**Exercise prompt**
Go through the listing below from its first line and repeat each line exactly, ending at the line containing "IPR000482 5-Hydroxytryptamine 2B receptor [PR00651] (242-260)" and including it.

**Dataset entries**
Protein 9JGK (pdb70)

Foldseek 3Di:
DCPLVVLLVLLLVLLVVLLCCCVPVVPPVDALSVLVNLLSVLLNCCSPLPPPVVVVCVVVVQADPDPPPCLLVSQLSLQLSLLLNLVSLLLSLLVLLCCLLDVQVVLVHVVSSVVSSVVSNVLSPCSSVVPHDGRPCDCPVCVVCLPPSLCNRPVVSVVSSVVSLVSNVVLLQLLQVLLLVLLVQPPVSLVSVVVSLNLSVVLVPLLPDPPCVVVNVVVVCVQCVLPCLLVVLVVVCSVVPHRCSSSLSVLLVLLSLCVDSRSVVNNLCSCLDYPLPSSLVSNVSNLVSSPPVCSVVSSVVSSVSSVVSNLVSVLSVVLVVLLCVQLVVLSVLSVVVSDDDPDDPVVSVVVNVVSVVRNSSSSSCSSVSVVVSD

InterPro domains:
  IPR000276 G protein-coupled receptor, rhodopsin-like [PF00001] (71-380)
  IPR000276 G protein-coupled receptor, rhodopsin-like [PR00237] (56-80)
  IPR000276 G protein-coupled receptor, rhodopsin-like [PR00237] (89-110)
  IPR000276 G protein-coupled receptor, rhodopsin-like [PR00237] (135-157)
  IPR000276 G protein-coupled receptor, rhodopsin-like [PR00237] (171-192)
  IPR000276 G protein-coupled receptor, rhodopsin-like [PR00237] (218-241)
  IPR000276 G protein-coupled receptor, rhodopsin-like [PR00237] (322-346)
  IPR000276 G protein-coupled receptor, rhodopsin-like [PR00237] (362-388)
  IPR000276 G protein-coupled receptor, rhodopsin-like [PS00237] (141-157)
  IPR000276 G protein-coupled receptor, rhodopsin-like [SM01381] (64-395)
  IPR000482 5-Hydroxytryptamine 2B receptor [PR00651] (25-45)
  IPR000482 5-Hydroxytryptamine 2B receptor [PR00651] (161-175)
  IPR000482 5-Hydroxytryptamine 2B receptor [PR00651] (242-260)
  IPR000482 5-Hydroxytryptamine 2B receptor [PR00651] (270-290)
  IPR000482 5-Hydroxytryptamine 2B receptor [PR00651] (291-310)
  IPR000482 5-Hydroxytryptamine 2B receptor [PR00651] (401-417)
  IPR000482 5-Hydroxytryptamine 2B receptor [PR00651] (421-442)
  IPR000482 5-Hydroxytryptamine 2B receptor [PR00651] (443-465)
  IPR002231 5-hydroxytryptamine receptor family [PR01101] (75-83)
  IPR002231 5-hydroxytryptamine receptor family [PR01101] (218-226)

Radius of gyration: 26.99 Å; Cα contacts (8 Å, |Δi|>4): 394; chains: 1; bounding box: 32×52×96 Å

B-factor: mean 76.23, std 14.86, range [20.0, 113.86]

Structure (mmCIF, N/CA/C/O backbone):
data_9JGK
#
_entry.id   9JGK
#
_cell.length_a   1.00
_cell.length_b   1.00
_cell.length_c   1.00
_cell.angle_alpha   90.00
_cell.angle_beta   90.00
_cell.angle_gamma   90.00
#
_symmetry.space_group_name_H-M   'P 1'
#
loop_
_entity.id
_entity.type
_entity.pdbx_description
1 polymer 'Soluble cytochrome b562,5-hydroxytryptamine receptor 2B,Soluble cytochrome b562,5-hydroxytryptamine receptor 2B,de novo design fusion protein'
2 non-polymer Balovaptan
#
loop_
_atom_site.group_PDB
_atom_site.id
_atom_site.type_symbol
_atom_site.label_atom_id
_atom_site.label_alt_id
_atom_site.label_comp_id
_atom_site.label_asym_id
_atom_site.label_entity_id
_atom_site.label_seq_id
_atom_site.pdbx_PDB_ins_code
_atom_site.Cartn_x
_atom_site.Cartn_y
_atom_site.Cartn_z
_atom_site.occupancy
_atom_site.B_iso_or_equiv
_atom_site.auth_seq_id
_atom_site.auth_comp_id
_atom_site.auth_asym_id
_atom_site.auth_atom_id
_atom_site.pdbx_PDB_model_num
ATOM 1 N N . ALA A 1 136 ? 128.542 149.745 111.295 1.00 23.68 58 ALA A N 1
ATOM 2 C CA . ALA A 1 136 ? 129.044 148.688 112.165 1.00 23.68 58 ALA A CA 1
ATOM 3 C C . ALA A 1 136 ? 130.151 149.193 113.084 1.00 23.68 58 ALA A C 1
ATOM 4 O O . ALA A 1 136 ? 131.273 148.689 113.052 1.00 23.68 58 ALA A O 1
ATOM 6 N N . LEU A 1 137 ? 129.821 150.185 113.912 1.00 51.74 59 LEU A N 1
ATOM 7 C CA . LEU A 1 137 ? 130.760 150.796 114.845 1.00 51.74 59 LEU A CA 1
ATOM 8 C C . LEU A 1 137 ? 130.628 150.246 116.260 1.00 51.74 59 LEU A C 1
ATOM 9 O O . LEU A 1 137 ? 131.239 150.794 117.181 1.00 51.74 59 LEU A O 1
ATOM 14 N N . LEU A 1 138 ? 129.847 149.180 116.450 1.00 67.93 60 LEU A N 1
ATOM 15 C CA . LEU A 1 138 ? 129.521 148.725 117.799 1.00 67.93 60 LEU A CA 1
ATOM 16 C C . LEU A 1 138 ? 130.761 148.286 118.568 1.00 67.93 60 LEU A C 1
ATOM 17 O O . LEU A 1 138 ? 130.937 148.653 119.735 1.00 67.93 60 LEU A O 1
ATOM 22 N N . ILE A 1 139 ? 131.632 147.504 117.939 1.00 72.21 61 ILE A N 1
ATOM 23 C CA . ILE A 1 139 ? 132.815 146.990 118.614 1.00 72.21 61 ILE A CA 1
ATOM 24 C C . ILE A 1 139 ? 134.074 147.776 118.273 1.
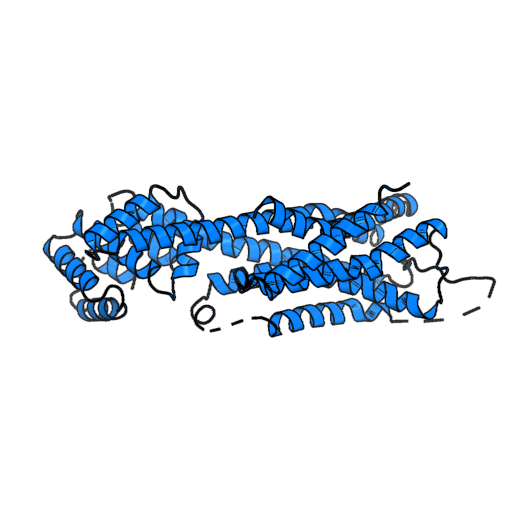00 72.21 61 ILE A C 1
ATOM 25 O O . ILE A 1 139 ? 135.062 147.679 119.017 1.00 72.21 61 ILE A O 1
ATOM 30 N N . LEU A 1 140 ? 134.073 148.551 117.187 1.00 72.71 62 LEU A N 1
ATOM 31 C CA . LEU A 1 140 ? 135.248 149.341 116.838 1.00 72.71 62 LEU A CA 1
ATOM 32 C C . LEU A 1 140 ? 135.523 150.413 117.885 1.00 72.71 62 LEU A C 1
ATOM 33 O O . LEU A 1 140 ? 136.682 150.664 118.236 1.00 72.71 62 LEU A O 1
ATOM 38 N N . MET A 1 141 ? 134.471 151.056 118.397 1.00 75.70 63 MET A N 1
ATOM 39 C CA . MET A 1 141 ? 134.651 152.128 119.367 1.00 75.70 63 MET A CA 1
ATOM 40 C C . MET A 1 141 ? 135.026 151.619 120.751 1.00 75.70 63 MET A C 1
ATOM 41 O O . MET A 1 141 ? 135.725 152.328 121.477 1.00 75.70 63 MET A O 1
ATOM 46 N N . VAL A 1 142 ? 134.592 150.409 121.121 1.00 77.71 64 VAL A N 1
ATOM 47 C CA . VAL A 1 142 ? 134.804 149.896 122.475 1.00 77.71 64 VAL A CA 1
ATOM 48 C C . VAL A 1 142 ? 136.289 149.793 122.802 1.00 77.71 64 VAL A C 1
ATOM 49 O O . VAL A 1 142 ? 136.684 149.873 123.973 1.00 77.71 64 VAL A O 1
ATOM 53 N N . ILE A 1 143 ? 137.137 149.651 121.781 1.00 79.25 65 ILE A N 1
ATOM 54 C CA . ILE A 1 143 ? 138.576 149.534 122.008 1.00 79.25 65 ILE A CA 1
ATOM 55 C C . ILE A 1 143 ? 139.104 150.750 122.762 1.00 79.25 65 ILE A C 1
ATOM 56 O O . ILE A 1 143 ? 139.919 150.620 123.684 1.00 79.25 65 ILE A O 1
ATOM 61 N N . ILE A 1 144 ? 138.645 151.947 122.390 1.00 83.42 66 ILE A N 1
ATOM 62 C CA . ILE A 1 144 ? 139.167 153.166 123.011 1.00 83.42 66 ILE A CA 1
ATOM 63 C C . ILE A 1 144 ? 138.861 153.238 124.504 1.00 83.42 66 ILE A C 1
ATOM 64 O O . ILE A 1 144 ? 139.768 153.589 125.278 1.00 83.42 66 ILE A O 1
ATOM 66 N N . PRO A 1 145 ? 137.633 152.966 124.978 1.00 83.66 67 PRO A N 1
ATOM 67 C CA . PRO A 1 145 ? 137.418 152.962 126.436 1.00 83.66 67 PRO A CA 1
ATOM 68 C C . PRO A 1 145 ? 138.328 152.010 127.188 1.00 83.66 67 PRO A C 1
ATOM 69 O O . PRO A 1 145 ? 138.796 152.357 128.277 1.00 83.66 67 PRO A O 1
ATOM 73 N N . THR A 1 146 ? 138.601 150.823 126.643 1.00 80.32 68 THR A N 1
ATOM 74 C CA . THR A 1 146 ? 139.458 149.873 127.346 1.00 80.32 68 THR A CA 1
ATOM 75 C C . THR A 1 146 ? 140.862 150.435 127.536 1.00 80.32 68 THR A C 1
ATOM 76 O O . THR A 1 146 ? 141.384 150.475 128.658 1.00 80.32 68 THR A O 1
ATOM 80 N N . ILE A 1 147 ? 141.480 150.894 126.446 1.00 80.11 69 ILE A N 1
ATOM 81 C CA . ILE A 1 147 ? 142.836 151.429 126.525 1.00 80.11 69 ILE A CA 1
ATOM 82 C C . ILE A 1 147 ? 142.869 152.674 127.400 1.00 80.11 69 ILE A C 1
ATOM 83 O O . ILE A 1 147 ? 143.792 152.861 128.201 1.00 80.11 69 ILE A O 1
ATOM 85 N N . GLY A 1 148 ? 141.870 153.548 127.257 1.00 82.31 70 GLY A N 1
ATOM 86 C CA . GLY A 1 148 ? 141.841 154.761 128.059 1.00 82.31 70 GLY A CA 1
ATOM 87 C C . GLY A 1 148 ? 141.710 154.483 129.544 1.00 82.31 70 GLY A C 1
ATOM 88 O O . GLY A 1 148 ? 142.435 155.059 130.358 1.00 82.31 70 GLY A O 1
ATOM 89 N N . GLY A 1 149 ? 140.792 153.590 129.917 1.00 81.61 71 GLY A N 1
ATOM 90 C CA . GLY A 1 149 ? 140.637 153.250 131.319 1.00 81.61 71 GLY A CA 1
ATOM 91 C C . GLY A 1 149 ? 141.855 152.552 131.887 1.00 81.61 71 GLY A C 1
ATOM 92 O O . GLY A 1 149 ? 142.215 152.763 133.048 1.00 81.61 71 GLY A O 1
ATOM 93 N N . ASN A 1 150 ? 142.509 151.710 131.083 1.00 77.79 72 ASN A N 1
ATOM 94 C CA . ASN A 1 150 ? 143.706 151.033 131.567 1.00 77.79 72 ASN A CA 1
ATOM 95 C C . ASN A 1 150 ? 144.864 152.007 131.746 1.00 77.79 72 ASN A C 1
ATOM 96 O O . ASN A 1 150 ? 145.587 151.943 132.748 1.00 77.79 72 ASN A O 1
ATOM 101 N N . THR A 1 151 ? 145.054 152.929 130.799 1.00 81.61 73 THR A N 1
ATOM 102 C CA . THR A 1 151 ? 146.150 153.880 130.935 1.00 81.61 73 THR A CA 1
ATOM 103 C C . THR A 1 151 ? 145.871 154.902 132.030 1.00 81.61 73 THR A C 1
ATOM 104 O O . THR A 1 151 ? 146.811 155.408 132.653 1.00 81.61 73 THR A O 1
ATOM 108 N N . LEU A 1 152 ? 144.597 155.202 132.303 1.00 78.88 74 LEU A N 1
ATOM 109 C CA . LEU A 1 152 ? 144.284 156.059 133.441 1.00 78.88 74 LEU A CA 1
ATOM 110 C C . LEU A 1 152 ? 144.707 155.401 134.746 1.00 78.88 74 LEU A C 1
ATOM 111 O O . LEU A 1 152 ? 145.263 156.062 135.631 1.00 78.88 74 LEU A O 1
ATOM 116 N N . VAL A 1 153 ? 144.447 154.100 134.888 1.00 77.74 75 VAL A N 1
ATOM 117 C CA . VAL A 1 153 ? 144.879 153.386 136.084 1.00 77.74 75 VAL A CA 1
ATOM 118 C C . VAL A 1 153 ? 146.397 153.305 136.131 1.00 77.74 75 VAL A C 1
ATOM 119 O O . VAL A 1 153 ? 146.997 153.389 137.210 1.00 77.74 75 VAL A O 1
ATOM 123 N N . ILE A 1 154 ? 147.042 153.149 134.973 1.00 80.86 76 ILE A N 1
ATOM 124 C CA . ILE A 1 154 ? 148.503 153.139 134.928 1.00 80.86 76 ILE A CA 1
ATOM 125 C C . ILE A 1 154 ? 149.063 154.453 135.456 1.00 80.86 76 ILE A C 1
ATOM 126 O O . ILE A 1 154 ? 149.988 154.467 136.277 1.00 80.86 76 ILE A O 1
ATOM 131 N N . LEU A 1 155 ? 148.507 155.574 135.004 1.00 86.13 77 LEU A N 1
ATOM 132 C CA . LEU A 1 155 ? 149.016 156.887 135.380 1.00 86.13 77 LEU A CA 1
ATOM 133 C C . LEU A 1 155 ? 148.669 157.281 136.809 1.00 86.13 77 LEU A C 1
ATOM 134 O O . LEU A 1 155 ? 149.505 157.879 137.494 1.00 86.13 77 LEU A O 1
ATOM 136 N N . ALA A 1 156 ? 147.455 156.971 137.272 1.00 88.98 78 ALA A N 1
ATOM 137 C CA . ALA A 1 156 ? 147.013 157.444 138.580 1.00 88.98 78 ALA A CA 1
ATOM 138 C C . ALA A 1 156 ? 147.832 156.831 139.708 1.00 88.98 78 ALA A C 1
ATOM 139 O O . ALA A 1 156 ? 148.199 157.524 140.665 1.00 88.98 78 ALA A O 1
ATOM 141 N N . VAL A 1 157 ? 148.120 155.532 139.623 1.00 88.12 79 VAL A N 1
ATOM 142 C CA . VAL A 1 157 ? 148.846 154.873 140.704 1.00 88.12 79 VAL A CA 1
ATOM 143 C C . VAL A 1 157 ? 150.299 155.333 140.754 1.00 88.12 79 VAL A C 1
ATOM 144 O O . VAL A 1 157 ? 150.901 155.388 141.834 1.00 88.12 79 VAL A O 1
ATOM 148 N N . SER A 1 158 ? 150.889 155.667 139.608 1.00 92.60 80 SER A N 1
ATOM 149 C CA . SER A 1 158 ? 152.293 156.049 139.554 1.00 92.60 80 SER A CA 1
ATOM 150 C C . SER A 1 158 ? 152.515 157.555 139.600 1.00 92.60 80 SER A C 1
ATOM 151 O O . SER A 1 158 ? 153.670 157.990 139.648 1.00 92.60 80 SER A O 1
ATOM 154 N N . LEU A 1 159 ? 151.453 158.357 139.587 1.00 97.84 81 LEU A N 1
ATOM 155 C CA . LEU A 1 159 ? 151.576 159.809 139.573 1.00 97.84 81 LEU A CA 1
ATOM 156 C C . LEU A 1 159 ? 151.022 160.471 140.825 1.00 97.84 81 LEU A C 1
ATOM 157 O O . LEU A 1 159 ? 151.705 161.299 141.438 1.00 97.84 81 LEU A O 1
ATOM 159 N N . GLU A 1 160 ? 149.792 160.134 141.221 1.00 104.79 82 GLU A N 1
ATOM 160 C CA . GLU A 1 160 ? 149.164 160.814 142.350 1.00 104.79 82 GLU A CA 1
ATOM 161 C C . GLU A 1 160 ? 149.897 160.534 143.657 1.00 104.79 82 GLU A C 1
ATOM 162 O O . GLU A 1 160 ? 150.008 161.424 144.509 1.00 104.79 82 GLU A O 1
ATOM 168 N N . LYS A 1 161 ? 150.359 159.294 143.850 1.00 99.09 83 LYS A N 1
ATOM 169 C CA . LYS A 1 161 ? 151.111 158.866 145.030 1.00 99.09 83 LYS A CA 1
ATOM 170 C C . LYS A 1 161 ? 150.193 158.782 146.249 1.00 99.09 83 LYS A C 1
ATOM 171 O O . LYS A 1 161 ? 150.569 158.237 147.293 1.00 99.09 83 LYS A O 1
ATOM 177 N N . LYS A 1 162 ? 148.957 159.253 146.106 1.00 101.84 84 LYS A N 1
ATOM 178 C CA . LYS A 1 162 ? 147.972 159.123 147.170 1.00 101.84 84 LYS A CA 1
ATOM 179 C C . LYS A 1 162 ? 147.290 157.763 147.172 1.00 101.84 84 LYS A C 1
ATOM 180 O O . LYS A 1 162 ? 146.585 157.444 148.136 1.00 101.84 84 LYS A O 1
ATOM 186 N N . LEU A 1 163 ? 147.485 156.957 146.127 1.00 94.34 85 LEU A N 1
ATOM 187 C CA . LEU A 1 163 ? 146.817 155.668 145.992 1.00 94.34 85 LEU A CA 1
ATOM 188 C C . LEU A 1 163 ? 147.803 154.562 145.632 1.00 94.34 85 LEU A C 1
ATOM 189 O O . LEU A 1 163 ? 147.474 153.665 144.854 1.00 94.34 85 LEU A O 1
ATOM 194 N N . GLN A 1 164 ? 149.017 154.618 146.166 1.00 84.27 86 GLN A N 1
ATOM 195 C CA . GLN A 1 164 ? 150.006 153.561 145.944 1.00 84.27 86 GLN A CA 1
ATOM 196 C C . GLN A 1 164 ? 150.000 152.541 147.077 1.00 84.27 86 GLN A C 1
ATOM 197 O O . GLN A 1 164 ? 151.034 152.241 147.672 1.00 84.27 86 GLN A O 1
ATOM 203 N N . TYR A 1 165 ? 148.832 151.984 147.385 1.00 81.20 87 TYR A N 1
ATOM 204 C CA . TYR A 1 165 ? 148.747 150.949 148.403 1.00 81.20 87 TYR A CA 1
ATOM 205 C C . TYR A 1 165 ? 149.282 149.631 147.848 1.00 81.20 87 TYR A C 1
ATOM 206 O O . TYR A 1 165 ? 149.609 149.508 146.665 1.00 81.20 87 TYR A O 1
ATOM 215 N N . ALA A 1 166 ? 149.363 148.627 148.724 1.00 78.87 88 ALA A N 1
ATOM 216 C CA . ALA A 1 166 ? 149.950 147.348 148.334 1.00 78.87 88 ALA A CA 1
ATOM 217 C C . ALA A 1 166 ? 149.159 146.687 147.213 1.00 78.87 88 ALA A C 1
ATOM 218 O O . ALA A 1 166 ? 149.743 146.157 146.260 1.00 78.87 88 ALA A O 1
ATOM 220 N N . THR A 1 167 ? 147.828 146.707 147.304 1.00 75.30 89 THR A N 1
ATOM 221 C CA . THR A 1 167 ? 147.009 146.081 146.274 1.00 75.30 89 THR A CA 1
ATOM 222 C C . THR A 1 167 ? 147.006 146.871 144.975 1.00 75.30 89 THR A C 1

**Finished exercise**
Protein 9JGK (pdb70)

Foldseek 3Di:
DCPLVVLLVLLLVLLVVLLCCCVPVVPPVDALSVLVNLLSVLLNCCSPLPPPVVVVCVVVVQADPDPPPCLLVSQLSLQLSLLLNLVSLLLSLLVLLCCLLDVQVVLVHVVSSVVSSVVSNVLSPCSSVVPHDGRPCDCPVCVVCLPPSLCNRPVVSVVSSVVSLVSNVVLLQLLQVLLLVLLVQPPVSLVSVVVSLNLSVVLVPLLPDPPCVVVNVVVVCVQCVLPCLLVVLVVVCSVVPHRCSSSLSVLLVLLSLCVDSRSVVNNLCSCLDYPLPSSLVSNVSNLVSSPPVCSVVSSVVSSVSSVVSNLVSVLSVVLVVLLCVQLVVLSVLSVVVSDDDPDDPVVSVVVNVVSVVRNSSSSSCSSVSVVVSD

InterPro domains:
  IPR000276 G protein-coupled receptor, rhodopsin-like [PF00001] (71-380)
  IPR000276 G protein-coupled receptor, rhodopsin-like [PR00237] (56-80)
  IPR000276 G protein-coupled receptor, rhodopsin-like [PR00237] (89-110)
  IPR000276 G protein-coupled receptor, rhodopsin-like [PR00237] (135-157)
  IPR000276 G protein-coupled receptor, rhodopsin-like [PR00237] (171-192)
  IPR000276 G protein-coupled receptor, rhodopsin-like [PR00237] (218-241)
  IPR000276 G protein-coupled receptor, rhodopsin-like [PR00237] (322-346)
  IPR000276 G protein-coupled receptor, rhodopsin-like [PR00237] (362-388)
  IPR000276 G protein-coupled receptor, rhodopsin-like [PS00237] (141-157)
  IPR000276 G protein-coupled receptor, rhodopsin-like [SM01381] (64-395)
  IPR000482 5-Hydroxytryptamine 2B receptor [PR00651] (25-45)
  IPR000482 5-Hydroxytryptamine 2B receptor [PR00651] (161-175)
  IPR000482 5-Hydroxytryptamine 2B receptor [PR00651] (242-260)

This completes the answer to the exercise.